## [DATA PROVIDED]
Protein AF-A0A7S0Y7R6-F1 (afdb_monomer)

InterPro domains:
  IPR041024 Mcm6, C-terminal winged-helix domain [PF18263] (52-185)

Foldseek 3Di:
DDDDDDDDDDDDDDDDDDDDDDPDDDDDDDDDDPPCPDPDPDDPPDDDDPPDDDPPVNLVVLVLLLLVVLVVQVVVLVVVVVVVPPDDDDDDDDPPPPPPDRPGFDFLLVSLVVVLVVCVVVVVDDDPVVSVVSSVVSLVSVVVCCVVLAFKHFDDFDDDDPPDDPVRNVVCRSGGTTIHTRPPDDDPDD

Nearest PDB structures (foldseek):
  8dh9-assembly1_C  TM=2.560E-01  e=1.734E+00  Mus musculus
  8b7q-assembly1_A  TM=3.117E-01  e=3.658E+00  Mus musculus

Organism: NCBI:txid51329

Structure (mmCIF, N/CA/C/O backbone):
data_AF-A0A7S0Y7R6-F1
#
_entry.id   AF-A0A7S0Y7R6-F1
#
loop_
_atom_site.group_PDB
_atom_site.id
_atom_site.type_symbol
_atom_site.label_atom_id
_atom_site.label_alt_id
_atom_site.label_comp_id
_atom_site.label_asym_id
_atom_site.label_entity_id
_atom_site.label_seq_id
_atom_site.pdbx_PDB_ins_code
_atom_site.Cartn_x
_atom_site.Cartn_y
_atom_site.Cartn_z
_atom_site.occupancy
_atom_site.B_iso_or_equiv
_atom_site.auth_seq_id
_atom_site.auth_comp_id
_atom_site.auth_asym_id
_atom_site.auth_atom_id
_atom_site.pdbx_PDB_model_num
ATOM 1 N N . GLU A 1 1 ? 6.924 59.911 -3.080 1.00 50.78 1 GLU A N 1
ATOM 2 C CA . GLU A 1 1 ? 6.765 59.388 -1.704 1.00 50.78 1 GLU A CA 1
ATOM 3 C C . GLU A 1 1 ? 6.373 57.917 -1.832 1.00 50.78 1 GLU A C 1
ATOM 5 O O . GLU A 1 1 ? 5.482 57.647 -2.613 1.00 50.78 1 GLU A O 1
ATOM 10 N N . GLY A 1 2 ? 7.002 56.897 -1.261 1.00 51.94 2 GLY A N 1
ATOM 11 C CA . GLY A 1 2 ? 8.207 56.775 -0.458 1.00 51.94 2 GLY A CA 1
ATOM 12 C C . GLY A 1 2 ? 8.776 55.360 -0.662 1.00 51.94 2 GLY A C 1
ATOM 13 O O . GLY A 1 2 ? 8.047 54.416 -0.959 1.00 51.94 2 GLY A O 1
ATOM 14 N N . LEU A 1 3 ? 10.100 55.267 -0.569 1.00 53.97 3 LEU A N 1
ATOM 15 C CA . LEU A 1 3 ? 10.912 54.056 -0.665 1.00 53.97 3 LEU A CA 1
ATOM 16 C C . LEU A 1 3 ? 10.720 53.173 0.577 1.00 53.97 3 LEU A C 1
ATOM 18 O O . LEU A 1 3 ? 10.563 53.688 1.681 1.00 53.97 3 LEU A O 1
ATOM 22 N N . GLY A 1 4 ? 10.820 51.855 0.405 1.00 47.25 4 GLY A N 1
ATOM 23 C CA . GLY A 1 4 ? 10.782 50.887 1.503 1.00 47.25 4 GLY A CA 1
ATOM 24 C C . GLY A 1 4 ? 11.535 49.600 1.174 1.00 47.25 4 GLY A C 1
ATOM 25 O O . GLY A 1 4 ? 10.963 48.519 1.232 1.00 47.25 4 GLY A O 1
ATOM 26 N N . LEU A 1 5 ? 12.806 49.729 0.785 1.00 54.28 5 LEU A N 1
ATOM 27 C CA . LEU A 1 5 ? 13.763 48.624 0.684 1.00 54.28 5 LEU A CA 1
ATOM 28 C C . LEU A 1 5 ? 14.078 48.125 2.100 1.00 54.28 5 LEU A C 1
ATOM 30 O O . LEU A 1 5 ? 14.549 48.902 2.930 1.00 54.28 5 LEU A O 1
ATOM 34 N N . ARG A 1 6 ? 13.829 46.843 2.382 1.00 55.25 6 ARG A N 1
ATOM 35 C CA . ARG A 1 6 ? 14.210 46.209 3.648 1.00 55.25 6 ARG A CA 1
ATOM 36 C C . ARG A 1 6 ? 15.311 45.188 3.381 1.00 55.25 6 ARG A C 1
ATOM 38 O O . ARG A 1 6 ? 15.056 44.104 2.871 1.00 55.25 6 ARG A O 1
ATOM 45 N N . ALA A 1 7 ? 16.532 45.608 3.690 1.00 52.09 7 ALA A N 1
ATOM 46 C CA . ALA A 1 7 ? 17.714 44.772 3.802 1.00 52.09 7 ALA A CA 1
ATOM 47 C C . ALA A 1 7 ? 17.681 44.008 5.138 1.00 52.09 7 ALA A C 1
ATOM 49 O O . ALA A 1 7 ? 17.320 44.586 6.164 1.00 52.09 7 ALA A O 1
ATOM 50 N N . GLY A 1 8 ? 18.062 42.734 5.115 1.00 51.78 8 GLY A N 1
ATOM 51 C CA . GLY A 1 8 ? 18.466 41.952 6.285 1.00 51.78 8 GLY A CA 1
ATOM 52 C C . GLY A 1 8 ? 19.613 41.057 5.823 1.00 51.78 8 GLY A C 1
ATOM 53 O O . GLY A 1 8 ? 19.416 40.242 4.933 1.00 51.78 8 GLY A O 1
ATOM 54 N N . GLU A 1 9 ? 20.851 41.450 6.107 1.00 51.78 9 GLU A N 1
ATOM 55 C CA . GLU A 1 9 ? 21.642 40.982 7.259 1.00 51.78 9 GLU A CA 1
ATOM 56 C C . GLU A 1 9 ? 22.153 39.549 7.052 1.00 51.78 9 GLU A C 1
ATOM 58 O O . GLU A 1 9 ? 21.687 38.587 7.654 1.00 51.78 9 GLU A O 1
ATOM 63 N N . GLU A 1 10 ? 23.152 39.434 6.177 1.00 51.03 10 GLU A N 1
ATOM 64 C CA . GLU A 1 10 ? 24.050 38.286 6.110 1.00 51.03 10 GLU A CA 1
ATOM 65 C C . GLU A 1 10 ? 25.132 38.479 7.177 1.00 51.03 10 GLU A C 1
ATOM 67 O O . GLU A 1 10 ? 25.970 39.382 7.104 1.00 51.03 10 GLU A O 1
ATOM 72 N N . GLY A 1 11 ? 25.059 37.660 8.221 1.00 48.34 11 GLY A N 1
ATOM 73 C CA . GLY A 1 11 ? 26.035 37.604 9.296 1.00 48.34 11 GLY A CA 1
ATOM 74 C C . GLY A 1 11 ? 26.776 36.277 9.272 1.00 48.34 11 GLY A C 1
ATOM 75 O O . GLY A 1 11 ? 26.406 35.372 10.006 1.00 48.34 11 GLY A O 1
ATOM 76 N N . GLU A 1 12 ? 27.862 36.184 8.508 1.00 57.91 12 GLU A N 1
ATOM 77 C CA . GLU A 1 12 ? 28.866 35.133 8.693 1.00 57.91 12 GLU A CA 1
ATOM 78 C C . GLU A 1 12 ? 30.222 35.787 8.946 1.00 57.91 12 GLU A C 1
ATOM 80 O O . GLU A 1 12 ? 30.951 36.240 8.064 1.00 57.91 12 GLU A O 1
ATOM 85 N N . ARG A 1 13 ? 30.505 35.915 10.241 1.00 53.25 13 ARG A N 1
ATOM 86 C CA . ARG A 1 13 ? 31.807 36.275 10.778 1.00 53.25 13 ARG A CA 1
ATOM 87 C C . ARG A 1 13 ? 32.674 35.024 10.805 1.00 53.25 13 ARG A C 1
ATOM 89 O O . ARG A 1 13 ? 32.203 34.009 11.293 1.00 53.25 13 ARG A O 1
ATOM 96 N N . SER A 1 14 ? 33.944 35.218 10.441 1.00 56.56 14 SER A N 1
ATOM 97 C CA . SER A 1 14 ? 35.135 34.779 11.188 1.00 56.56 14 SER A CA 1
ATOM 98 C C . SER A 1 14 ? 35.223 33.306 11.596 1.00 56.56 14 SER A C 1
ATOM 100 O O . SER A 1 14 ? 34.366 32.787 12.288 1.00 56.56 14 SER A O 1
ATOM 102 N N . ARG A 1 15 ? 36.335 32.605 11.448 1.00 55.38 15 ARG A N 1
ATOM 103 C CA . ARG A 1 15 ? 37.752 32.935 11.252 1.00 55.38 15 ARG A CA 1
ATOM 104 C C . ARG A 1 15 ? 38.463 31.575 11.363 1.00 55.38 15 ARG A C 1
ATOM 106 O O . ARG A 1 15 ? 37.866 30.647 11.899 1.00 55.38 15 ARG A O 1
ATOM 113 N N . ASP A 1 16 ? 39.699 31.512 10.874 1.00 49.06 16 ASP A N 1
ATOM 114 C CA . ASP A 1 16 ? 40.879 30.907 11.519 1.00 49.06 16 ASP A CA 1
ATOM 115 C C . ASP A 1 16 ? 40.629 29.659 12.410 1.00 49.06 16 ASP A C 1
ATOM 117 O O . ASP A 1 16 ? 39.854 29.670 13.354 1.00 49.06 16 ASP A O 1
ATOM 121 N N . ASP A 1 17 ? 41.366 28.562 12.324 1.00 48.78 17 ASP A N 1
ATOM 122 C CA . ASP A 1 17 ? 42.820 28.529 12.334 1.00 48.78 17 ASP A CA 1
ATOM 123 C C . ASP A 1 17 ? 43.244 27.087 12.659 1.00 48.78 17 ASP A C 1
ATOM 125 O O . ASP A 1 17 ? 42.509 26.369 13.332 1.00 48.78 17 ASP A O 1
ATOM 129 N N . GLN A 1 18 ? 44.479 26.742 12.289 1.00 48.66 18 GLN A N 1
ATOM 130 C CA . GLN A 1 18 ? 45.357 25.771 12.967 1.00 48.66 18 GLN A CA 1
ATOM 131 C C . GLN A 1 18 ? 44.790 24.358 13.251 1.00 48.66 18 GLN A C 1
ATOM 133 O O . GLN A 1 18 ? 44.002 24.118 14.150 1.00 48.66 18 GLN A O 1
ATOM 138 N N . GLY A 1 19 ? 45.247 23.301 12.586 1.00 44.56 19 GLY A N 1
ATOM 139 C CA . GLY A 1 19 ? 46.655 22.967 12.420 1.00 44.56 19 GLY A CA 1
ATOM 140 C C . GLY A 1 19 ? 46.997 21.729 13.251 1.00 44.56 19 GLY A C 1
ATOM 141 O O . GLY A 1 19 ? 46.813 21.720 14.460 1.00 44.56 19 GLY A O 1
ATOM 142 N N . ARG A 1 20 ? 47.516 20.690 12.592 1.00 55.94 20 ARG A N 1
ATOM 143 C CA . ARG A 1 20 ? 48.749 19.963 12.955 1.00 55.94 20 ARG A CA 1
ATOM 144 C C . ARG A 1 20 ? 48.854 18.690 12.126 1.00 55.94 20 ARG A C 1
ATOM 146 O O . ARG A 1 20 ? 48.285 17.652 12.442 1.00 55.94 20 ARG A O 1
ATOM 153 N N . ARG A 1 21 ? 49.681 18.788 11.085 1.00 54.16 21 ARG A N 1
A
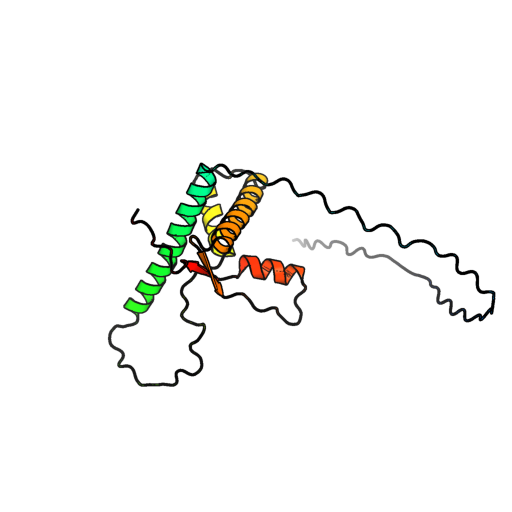TOM 154 C CA . ARG A 1 21 ? 50.507 17.670 10.642 1.00 54.16 21 ARG A CA 1
ATOM 155 C C . ARG A 1 21 ? 51.433 17.287 11.796 1.00 54.16 21 ARG A C 1
ATOM 157 O O . ARG A 1 21 ? 52.121 18.151 12.334 1.00 54.16 21 ARG A O 1
ATOM 164 N N . ALA A 1 22 ? 51.471 16.008 12.128 1.00 55.22 22 ALA A N 1
ATOM 165 C CA . ALA A 1 22 ? 52.599 15.394 12.805 1.00 55.22 22 ALA A CA 1
ATOM 166 C C . ALA A 1 22 ? 52.910 14.100 12.053 1.00 55.22 22 ALA A C 1
ATOM 168 O O . ALA A 1 22 ? 52.356 13.041 12.331 1.00 55.22 22 ALA A O 1
ATOM 169 N N . GLU A 1 23 ? 53.768 14.231 11.044 1.00 52.28 23 GLU A N 1
ATOM 170 C CA . GLU A 1 23 ? 54.594 13.127 10.582 1.00 52.28 23 GLU A CA 1
ATOM 171 C C . GLU A 1 23 ? 55.583 12.815 11.707 1.00 52.28 23 GLU A C 1
ATOM 173 O O . GLU A 1 23 ? 56.367 13.669 12.119 1.00 52.28 23 GLU A O 1
ATOM 178 N N . GLY A 1 24 ? 55.497 11.602 12.239 1.00 43.38 24 GLY A N 1
ATOM 179 C CA . GLY A 1 24 ? 56.383 11.089 13.271 1.00 43.38 24 GLY A CA 1
ATOM 180 C C . GLY A 1 24 ? 56.727 9.648 12.949 1.00 43.38 24 GLY A C 1
ATOM 181 O O . GLY A 1 24 ? 56.177 8.727 13.542 1.00 43.38 24 GLY A O 1
ATOM 182 N N . GLY A 1 25 ? 57.611 9.462 11.969 1.00 45.38 25 GLY A N 1
ATOM 183 C CA . GLY A 1 25 ? 58.333 8.211 11.792 1.00 45.38 25 GLY A CA 1
ATOM 184 C C . GLY A 1 25 ? 59.333 8.040 12.934 1.00 45.38 25 GLY A C 1
ATOM 185 O O . GLY A 1 25 ? 60.164 8.912 13.177 1.00 45.38 25 GLY A O 1
ATOM 186 N N . GLY A 1 26 ? 59.246 6.912 13.629 1.00 42.22 26 GLY A N 1
ATOM 187 C CA . GLY A 1 26 ? 60.161 6.535 14.698 1.00 42.22 26 GLY A CA 1
ATOM 188 C C . GLY A 1 26 ? 60.055 5.043 14.956 1.00 42.22 26 GLY A C 1
ATOM 189 O O . GLY A 1 26 ? 59.225 4.599 15.741 1.00 42.22 26 GLY A O 1
ATOM 190 N N . ALA A 1 27 ? 60.880 4.269 14.254 1.00 49.31 27 ALA A N 1
ATOM 191 C CA . ALA A 1 27 ? 61.085 2.859 14.529 1.00 49.31 27 ALA A CA 1
ATOM 192 C C . ALA A 1 27 ? 61.685 2.693 15.932 1.00 49.31 27 ALA A C 1
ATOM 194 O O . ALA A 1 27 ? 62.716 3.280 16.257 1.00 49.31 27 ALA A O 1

## [ABOUT THIS EXERCISE]
The answer must consist of every line from the entries above that contains the string "musculus".

## [TASK RESPONSE]
  8dh9-assembly1_C  TM=2.560E-01  e=1.734E+00  Mus musculus
  8b7q-assembly1_A  TM=3.117E-01  e=3.658E+00  Mus musculus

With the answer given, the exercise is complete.